#### Exercise objective
When the line containing "ATOM 194 O O" appears in the entries below, begin printing there and stop after the line containing "ATOM 205 C CA"; print each of those lines exactly and no other line.
──────
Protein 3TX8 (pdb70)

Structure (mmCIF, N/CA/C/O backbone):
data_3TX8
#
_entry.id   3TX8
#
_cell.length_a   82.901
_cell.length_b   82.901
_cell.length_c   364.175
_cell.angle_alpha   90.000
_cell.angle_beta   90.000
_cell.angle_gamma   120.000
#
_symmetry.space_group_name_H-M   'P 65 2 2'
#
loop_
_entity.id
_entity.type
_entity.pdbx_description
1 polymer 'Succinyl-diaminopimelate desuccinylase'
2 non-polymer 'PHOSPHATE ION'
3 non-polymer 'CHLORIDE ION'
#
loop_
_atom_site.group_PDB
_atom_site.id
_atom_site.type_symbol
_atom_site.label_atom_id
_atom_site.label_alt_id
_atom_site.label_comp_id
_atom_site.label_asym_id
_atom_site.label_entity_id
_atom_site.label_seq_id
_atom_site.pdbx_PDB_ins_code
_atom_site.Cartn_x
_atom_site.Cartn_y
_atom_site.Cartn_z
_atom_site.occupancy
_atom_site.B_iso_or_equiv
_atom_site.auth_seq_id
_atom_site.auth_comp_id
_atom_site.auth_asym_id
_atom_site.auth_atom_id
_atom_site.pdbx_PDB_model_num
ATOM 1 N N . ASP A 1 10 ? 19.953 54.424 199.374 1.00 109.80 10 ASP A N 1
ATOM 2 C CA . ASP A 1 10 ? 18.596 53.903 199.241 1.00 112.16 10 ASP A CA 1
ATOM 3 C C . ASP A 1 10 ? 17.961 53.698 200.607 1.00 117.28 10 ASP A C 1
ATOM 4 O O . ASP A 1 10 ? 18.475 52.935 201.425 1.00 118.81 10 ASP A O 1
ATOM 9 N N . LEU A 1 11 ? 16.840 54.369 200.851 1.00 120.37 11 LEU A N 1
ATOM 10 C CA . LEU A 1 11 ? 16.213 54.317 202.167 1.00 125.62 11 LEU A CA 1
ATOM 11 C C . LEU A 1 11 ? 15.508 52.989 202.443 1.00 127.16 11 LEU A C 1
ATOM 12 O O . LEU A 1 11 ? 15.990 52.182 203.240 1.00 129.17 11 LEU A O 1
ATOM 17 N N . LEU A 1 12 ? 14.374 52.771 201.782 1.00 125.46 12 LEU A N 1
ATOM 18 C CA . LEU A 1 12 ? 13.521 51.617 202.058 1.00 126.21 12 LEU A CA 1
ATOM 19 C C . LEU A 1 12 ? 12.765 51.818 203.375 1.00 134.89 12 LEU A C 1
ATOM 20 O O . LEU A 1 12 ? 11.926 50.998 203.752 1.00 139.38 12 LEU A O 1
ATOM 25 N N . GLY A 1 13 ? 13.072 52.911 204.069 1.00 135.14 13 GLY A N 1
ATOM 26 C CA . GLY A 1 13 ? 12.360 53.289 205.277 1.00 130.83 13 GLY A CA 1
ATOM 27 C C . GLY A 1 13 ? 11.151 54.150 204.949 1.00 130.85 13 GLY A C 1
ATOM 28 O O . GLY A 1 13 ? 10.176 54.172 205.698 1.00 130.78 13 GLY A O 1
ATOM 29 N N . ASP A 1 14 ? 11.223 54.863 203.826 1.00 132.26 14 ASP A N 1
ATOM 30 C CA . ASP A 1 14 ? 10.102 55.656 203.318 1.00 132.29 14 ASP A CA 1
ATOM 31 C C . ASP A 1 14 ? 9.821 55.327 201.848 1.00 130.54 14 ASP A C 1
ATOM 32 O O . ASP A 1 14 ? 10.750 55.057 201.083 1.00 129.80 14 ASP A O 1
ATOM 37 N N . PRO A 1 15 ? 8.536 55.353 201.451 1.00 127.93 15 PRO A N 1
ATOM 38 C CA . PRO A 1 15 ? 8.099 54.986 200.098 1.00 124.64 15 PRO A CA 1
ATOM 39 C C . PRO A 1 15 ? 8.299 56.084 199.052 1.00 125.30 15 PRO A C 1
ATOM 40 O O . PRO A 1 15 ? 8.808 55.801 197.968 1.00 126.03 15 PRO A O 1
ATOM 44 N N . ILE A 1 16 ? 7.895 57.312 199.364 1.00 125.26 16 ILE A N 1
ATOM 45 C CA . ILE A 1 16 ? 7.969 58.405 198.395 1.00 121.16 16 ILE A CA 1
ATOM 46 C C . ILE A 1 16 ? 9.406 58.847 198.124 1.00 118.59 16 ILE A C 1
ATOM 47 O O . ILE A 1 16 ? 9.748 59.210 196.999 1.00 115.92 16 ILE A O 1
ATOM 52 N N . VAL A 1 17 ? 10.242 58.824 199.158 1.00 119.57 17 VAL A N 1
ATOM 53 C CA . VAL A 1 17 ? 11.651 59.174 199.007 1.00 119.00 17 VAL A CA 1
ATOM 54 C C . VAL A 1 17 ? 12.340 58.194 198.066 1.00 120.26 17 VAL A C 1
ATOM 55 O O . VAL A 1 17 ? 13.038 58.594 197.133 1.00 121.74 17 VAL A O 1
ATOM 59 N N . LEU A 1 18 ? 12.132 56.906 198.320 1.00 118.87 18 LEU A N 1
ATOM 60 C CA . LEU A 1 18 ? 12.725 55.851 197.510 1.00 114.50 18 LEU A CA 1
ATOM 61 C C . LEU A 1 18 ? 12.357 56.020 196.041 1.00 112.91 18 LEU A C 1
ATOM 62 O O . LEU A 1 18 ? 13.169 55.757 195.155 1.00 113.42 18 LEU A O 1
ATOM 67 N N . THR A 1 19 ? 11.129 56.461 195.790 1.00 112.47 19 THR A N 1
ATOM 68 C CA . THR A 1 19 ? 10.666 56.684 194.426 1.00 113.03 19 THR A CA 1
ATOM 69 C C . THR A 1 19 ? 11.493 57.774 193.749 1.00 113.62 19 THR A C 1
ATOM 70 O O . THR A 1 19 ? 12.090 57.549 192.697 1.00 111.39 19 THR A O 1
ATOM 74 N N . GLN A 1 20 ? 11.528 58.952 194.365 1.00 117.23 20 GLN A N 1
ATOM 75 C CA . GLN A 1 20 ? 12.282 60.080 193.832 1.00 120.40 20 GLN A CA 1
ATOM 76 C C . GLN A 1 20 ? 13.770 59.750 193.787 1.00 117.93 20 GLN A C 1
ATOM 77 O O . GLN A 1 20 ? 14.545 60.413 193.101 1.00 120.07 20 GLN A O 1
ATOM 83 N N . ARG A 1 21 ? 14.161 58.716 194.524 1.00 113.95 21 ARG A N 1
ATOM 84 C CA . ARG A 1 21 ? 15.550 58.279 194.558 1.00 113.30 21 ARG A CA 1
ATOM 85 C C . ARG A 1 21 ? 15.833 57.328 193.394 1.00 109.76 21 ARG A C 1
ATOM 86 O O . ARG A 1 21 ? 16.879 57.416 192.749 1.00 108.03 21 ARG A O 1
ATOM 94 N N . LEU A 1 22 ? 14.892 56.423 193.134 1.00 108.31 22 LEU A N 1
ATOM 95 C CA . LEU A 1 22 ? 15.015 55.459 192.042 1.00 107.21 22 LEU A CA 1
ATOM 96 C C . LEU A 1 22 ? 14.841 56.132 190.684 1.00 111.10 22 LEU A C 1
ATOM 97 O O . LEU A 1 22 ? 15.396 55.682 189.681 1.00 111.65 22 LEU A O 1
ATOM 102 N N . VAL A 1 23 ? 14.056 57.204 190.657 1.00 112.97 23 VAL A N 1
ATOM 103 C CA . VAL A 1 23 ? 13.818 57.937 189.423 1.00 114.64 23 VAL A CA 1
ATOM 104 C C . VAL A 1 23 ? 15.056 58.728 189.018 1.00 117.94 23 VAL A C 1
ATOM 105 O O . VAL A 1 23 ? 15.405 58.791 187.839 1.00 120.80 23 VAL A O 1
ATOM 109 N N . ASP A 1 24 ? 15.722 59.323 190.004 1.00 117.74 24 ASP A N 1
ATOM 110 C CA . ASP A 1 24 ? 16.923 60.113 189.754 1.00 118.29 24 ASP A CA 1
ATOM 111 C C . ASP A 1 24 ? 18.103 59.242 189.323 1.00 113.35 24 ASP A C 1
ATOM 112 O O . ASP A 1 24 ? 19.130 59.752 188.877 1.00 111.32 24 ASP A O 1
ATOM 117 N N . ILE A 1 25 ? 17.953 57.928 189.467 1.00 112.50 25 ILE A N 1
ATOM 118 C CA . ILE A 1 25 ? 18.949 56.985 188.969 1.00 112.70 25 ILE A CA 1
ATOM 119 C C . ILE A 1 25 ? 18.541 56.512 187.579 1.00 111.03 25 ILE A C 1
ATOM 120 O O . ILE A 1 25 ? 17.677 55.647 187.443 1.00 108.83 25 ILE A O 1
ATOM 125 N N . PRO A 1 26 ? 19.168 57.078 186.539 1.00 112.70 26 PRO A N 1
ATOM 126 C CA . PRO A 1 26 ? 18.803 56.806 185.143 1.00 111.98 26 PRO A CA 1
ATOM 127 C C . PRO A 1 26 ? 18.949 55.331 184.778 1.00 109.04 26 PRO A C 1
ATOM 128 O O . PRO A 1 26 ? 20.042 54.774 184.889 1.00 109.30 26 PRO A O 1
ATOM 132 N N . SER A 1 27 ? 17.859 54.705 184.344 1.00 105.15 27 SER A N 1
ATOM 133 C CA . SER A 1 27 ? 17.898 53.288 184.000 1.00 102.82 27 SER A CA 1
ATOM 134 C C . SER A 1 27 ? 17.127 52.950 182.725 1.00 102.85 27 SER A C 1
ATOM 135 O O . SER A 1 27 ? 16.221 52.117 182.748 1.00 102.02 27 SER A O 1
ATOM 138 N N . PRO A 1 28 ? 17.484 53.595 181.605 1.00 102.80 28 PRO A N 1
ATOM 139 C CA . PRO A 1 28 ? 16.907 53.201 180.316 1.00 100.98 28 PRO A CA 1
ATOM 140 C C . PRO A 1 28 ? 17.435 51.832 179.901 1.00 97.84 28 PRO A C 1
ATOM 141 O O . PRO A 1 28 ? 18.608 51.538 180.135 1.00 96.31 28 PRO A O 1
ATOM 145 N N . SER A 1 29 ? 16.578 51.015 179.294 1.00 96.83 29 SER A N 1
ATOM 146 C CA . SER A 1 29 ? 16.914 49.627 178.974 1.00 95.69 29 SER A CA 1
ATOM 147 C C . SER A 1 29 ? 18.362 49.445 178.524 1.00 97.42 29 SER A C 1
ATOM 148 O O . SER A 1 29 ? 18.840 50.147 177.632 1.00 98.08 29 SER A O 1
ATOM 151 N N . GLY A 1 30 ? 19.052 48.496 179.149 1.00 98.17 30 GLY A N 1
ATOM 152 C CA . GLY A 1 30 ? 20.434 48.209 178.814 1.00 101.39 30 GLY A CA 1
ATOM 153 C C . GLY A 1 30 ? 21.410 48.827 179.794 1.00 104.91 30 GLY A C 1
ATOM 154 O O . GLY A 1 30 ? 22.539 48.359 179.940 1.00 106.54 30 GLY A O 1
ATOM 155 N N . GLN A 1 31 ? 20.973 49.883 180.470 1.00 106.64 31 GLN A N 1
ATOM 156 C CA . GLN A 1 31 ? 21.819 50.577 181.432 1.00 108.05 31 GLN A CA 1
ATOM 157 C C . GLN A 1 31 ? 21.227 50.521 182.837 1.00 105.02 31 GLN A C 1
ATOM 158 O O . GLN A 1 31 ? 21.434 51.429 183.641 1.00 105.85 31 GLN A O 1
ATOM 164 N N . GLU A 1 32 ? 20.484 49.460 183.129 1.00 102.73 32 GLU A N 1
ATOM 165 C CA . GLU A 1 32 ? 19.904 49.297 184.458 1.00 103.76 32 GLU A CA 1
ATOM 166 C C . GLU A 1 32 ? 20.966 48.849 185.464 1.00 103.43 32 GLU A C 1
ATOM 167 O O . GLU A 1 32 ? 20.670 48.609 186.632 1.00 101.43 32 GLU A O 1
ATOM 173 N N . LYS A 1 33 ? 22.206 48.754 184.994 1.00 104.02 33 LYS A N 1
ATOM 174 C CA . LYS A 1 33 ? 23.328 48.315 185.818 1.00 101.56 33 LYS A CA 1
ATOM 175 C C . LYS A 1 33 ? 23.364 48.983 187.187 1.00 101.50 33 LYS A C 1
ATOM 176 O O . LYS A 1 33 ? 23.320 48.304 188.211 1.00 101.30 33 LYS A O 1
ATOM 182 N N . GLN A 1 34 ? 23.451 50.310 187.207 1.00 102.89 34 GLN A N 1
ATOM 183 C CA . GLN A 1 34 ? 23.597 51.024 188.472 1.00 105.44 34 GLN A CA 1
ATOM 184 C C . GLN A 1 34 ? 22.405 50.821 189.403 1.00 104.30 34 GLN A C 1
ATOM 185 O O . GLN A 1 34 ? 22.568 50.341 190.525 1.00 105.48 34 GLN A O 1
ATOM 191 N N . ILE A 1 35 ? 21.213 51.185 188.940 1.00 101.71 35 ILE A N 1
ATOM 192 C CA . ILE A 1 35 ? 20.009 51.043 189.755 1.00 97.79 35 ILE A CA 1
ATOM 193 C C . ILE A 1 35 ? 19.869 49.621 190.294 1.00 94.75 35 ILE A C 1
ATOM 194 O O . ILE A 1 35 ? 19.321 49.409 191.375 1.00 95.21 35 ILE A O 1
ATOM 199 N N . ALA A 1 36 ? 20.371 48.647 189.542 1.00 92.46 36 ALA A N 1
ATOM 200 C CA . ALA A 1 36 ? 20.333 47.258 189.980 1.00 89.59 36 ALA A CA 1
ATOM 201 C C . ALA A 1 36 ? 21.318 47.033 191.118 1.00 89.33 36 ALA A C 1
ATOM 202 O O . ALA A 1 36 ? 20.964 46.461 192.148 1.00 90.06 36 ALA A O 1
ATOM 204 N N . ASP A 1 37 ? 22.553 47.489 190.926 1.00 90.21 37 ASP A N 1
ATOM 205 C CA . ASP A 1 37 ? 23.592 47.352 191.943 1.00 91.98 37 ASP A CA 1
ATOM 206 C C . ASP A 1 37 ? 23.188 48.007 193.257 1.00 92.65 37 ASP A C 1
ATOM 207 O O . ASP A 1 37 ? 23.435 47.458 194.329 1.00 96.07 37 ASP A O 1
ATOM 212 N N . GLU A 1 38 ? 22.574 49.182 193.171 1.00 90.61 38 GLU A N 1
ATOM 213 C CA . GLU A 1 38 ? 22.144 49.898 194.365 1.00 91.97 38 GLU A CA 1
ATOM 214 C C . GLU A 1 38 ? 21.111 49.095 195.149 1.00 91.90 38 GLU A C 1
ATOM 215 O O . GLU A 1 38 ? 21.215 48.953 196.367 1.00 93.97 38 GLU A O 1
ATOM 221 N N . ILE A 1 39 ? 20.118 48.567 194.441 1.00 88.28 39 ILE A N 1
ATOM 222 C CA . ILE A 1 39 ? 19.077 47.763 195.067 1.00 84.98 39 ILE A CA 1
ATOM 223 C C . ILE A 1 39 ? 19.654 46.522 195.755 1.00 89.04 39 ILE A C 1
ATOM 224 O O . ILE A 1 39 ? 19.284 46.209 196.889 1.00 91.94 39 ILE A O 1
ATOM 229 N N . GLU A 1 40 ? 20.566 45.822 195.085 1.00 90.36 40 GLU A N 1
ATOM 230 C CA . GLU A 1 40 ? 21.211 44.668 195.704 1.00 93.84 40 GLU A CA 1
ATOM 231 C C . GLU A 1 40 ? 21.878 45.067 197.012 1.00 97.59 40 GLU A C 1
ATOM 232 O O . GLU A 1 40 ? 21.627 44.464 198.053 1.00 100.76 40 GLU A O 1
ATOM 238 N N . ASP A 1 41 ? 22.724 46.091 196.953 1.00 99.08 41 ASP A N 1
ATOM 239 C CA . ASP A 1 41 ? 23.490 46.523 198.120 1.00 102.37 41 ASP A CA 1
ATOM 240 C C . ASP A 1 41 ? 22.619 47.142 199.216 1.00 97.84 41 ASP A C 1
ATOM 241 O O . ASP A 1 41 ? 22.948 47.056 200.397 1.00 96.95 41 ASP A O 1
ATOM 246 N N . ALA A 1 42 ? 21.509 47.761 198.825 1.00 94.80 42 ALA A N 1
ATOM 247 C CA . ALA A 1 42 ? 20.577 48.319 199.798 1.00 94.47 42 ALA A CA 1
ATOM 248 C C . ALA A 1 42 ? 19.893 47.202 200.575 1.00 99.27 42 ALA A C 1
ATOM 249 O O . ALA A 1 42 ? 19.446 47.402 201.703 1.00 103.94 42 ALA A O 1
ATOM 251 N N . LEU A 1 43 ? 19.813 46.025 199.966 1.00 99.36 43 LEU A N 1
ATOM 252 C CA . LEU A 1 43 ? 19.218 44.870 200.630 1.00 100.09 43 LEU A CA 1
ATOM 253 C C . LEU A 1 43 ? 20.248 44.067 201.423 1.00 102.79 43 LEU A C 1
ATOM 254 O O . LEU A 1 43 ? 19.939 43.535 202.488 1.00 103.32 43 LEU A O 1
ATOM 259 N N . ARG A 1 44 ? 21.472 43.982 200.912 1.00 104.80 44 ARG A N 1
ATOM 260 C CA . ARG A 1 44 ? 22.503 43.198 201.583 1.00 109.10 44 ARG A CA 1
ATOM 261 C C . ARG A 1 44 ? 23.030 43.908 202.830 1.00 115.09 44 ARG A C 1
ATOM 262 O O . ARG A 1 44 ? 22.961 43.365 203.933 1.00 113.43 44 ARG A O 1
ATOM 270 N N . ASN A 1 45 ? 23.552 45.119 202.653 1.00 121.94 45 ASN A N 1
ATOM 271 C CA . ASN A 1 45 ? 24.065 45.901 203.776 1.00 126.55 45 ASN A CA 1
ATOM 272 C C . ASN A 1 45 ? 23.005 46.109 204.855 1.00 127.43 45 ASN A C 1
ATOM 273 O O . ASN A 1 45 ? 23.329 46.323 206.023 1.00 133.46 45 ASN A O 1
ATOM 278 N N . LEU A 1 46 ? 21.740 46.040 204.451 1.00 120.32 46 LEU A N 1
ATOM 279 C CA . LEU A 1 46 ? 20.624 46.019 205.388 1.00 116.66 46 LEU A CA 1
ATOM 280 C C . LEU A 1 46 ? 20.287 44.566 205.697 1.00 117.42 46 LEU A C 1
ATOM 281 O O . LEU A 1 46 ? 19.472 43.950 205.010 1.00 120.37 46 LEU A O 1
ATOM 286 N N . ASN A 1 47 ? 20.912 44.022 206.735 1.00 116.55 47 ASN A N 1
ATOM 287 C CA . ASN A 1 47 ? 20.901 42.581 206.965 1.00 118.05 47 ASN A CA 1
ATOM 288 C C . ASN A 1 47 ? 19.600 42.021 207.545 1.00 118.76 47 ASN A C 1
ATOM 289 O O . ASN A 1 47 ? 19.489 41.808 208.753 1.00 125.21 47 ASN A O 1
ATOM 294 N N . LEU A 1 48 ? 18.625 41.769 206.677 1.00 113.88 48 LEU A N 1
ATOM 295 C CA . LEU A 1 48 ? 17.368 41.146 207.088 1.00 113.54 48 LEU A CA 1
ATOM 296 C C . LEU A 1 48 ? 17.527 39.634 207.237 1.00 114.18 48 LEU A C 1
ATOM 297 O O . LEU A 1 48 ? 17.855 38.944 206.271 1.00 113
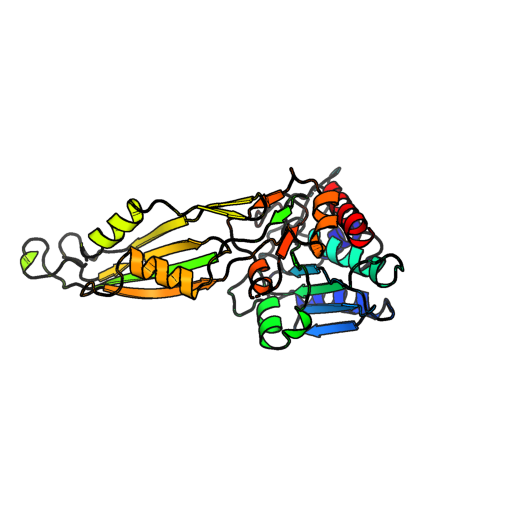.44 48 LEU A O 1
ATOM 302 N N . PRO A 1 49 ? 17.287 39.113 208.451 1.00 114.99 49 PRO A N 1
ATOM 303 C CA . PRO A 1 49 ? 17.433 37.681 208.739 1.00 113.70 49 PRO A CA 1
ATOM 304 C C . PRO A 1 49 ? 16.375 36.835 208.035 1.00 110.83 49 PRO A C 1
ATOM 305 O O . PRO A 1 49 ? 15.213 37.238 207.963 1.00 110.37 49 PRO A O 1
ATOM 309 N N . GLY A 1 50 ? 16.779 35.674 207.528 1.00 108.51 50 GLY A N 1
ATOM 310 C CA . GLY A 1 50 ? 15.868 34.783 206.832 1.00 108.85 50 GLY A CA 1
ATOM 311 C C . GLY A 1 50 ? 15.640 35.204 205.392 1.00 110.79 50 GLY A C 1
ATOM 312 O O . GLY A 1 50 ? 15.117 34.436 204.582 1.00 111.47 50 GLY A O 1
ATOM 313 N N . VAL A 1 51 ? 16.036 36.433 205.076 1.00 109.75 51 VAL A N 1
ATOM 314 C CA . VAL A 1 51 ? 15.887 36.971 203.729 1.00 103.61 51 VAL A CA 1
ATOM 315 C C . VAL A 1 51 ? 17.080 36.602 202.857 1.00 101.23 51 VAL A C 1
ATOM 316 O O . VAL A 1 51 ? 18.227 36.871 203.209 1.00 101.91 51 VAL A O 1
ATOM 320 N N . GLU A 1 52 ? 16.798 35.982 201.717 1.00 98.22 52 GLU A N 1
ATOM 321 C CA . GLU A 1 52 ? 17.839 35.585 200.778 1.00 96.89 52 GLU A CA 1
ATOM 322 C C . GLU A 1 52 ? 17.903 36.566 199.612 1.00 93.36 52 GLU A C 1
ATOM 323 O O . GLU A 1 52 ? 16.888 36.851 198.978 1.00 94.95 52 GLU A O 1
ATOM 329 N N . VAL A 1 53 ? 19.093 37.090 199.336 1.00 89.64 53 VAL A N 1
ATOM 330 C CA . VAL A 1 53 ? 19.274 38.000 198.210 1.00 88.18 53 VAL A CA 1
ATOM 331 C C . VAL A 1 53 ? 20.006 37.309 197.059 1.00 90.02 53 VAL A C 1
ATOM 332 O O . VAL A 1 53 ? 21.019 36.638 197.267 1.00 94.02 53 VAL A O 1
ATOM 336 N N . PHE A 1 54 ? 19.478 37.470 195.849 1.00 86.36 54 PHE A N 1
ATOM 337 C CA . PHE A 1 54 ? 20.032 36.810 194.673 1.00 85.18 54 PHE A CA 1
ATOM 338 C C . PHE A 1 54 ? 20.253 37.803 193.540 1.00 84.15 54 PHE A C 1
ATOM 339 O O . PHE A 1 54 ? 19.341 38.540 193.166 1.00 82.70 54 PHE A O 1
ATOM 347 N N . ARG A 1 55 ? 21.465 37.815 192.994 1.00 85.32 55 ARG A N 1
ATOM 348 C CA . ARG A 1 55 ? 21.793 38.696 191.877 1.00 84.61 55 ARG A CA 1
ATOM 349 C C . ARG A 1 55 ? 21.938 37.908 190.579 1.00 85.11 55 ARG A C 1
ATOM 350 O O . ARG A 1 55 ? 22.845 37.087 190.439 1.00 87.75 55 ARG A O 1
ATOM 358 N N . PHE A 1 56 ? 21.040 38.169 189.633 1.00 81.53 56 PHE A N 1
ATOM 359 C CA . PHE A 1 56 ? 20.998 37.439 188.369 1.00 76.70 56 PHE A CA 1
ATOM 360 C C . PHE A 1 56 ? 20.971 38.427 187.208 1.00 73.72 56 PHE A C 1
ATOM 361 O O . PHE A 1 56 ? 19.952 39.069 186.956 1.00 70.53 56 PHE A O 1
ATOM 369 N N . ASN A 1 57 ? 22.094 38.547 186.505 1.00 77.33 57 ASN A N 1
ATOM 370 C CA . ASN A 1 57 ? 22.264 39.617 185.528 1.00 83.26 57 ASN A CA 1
──────
#### Answer area
ATOM 194 O O . ILE A 1 35 ? 19.321 49.409 191.375 1.00 95.21 35 ILE A O 1
ATOM 199 N N . ALA A 1 36 ? 20.371 48.647 189.542 1.00 92.46 36 ALA A N 1
ATOM 200 C CA . ALA A 1 36 ? 20.333 47.258 189.980 1.00 89.59 36 ALA A CA 1
ATOM 201 C C . ALA A 1 36 ? 21.318 47.033 191.118 1.00 89.33 36 ALA A C 1
ATOM 202 O O . ALA A 1 36 ? 20.964 46.461 192.148 1.00 90.06 36 ALA A O 1
ATOM 204 N N . ASP A 1 37 ? 22.553 47.489 190.926 1.00 90.21 37 ASP A N 1
ATOM 205 C CA . ASP A 1 37 ? 23.592 47.352 191.943 1.00 91.98 37 ASP A CA 1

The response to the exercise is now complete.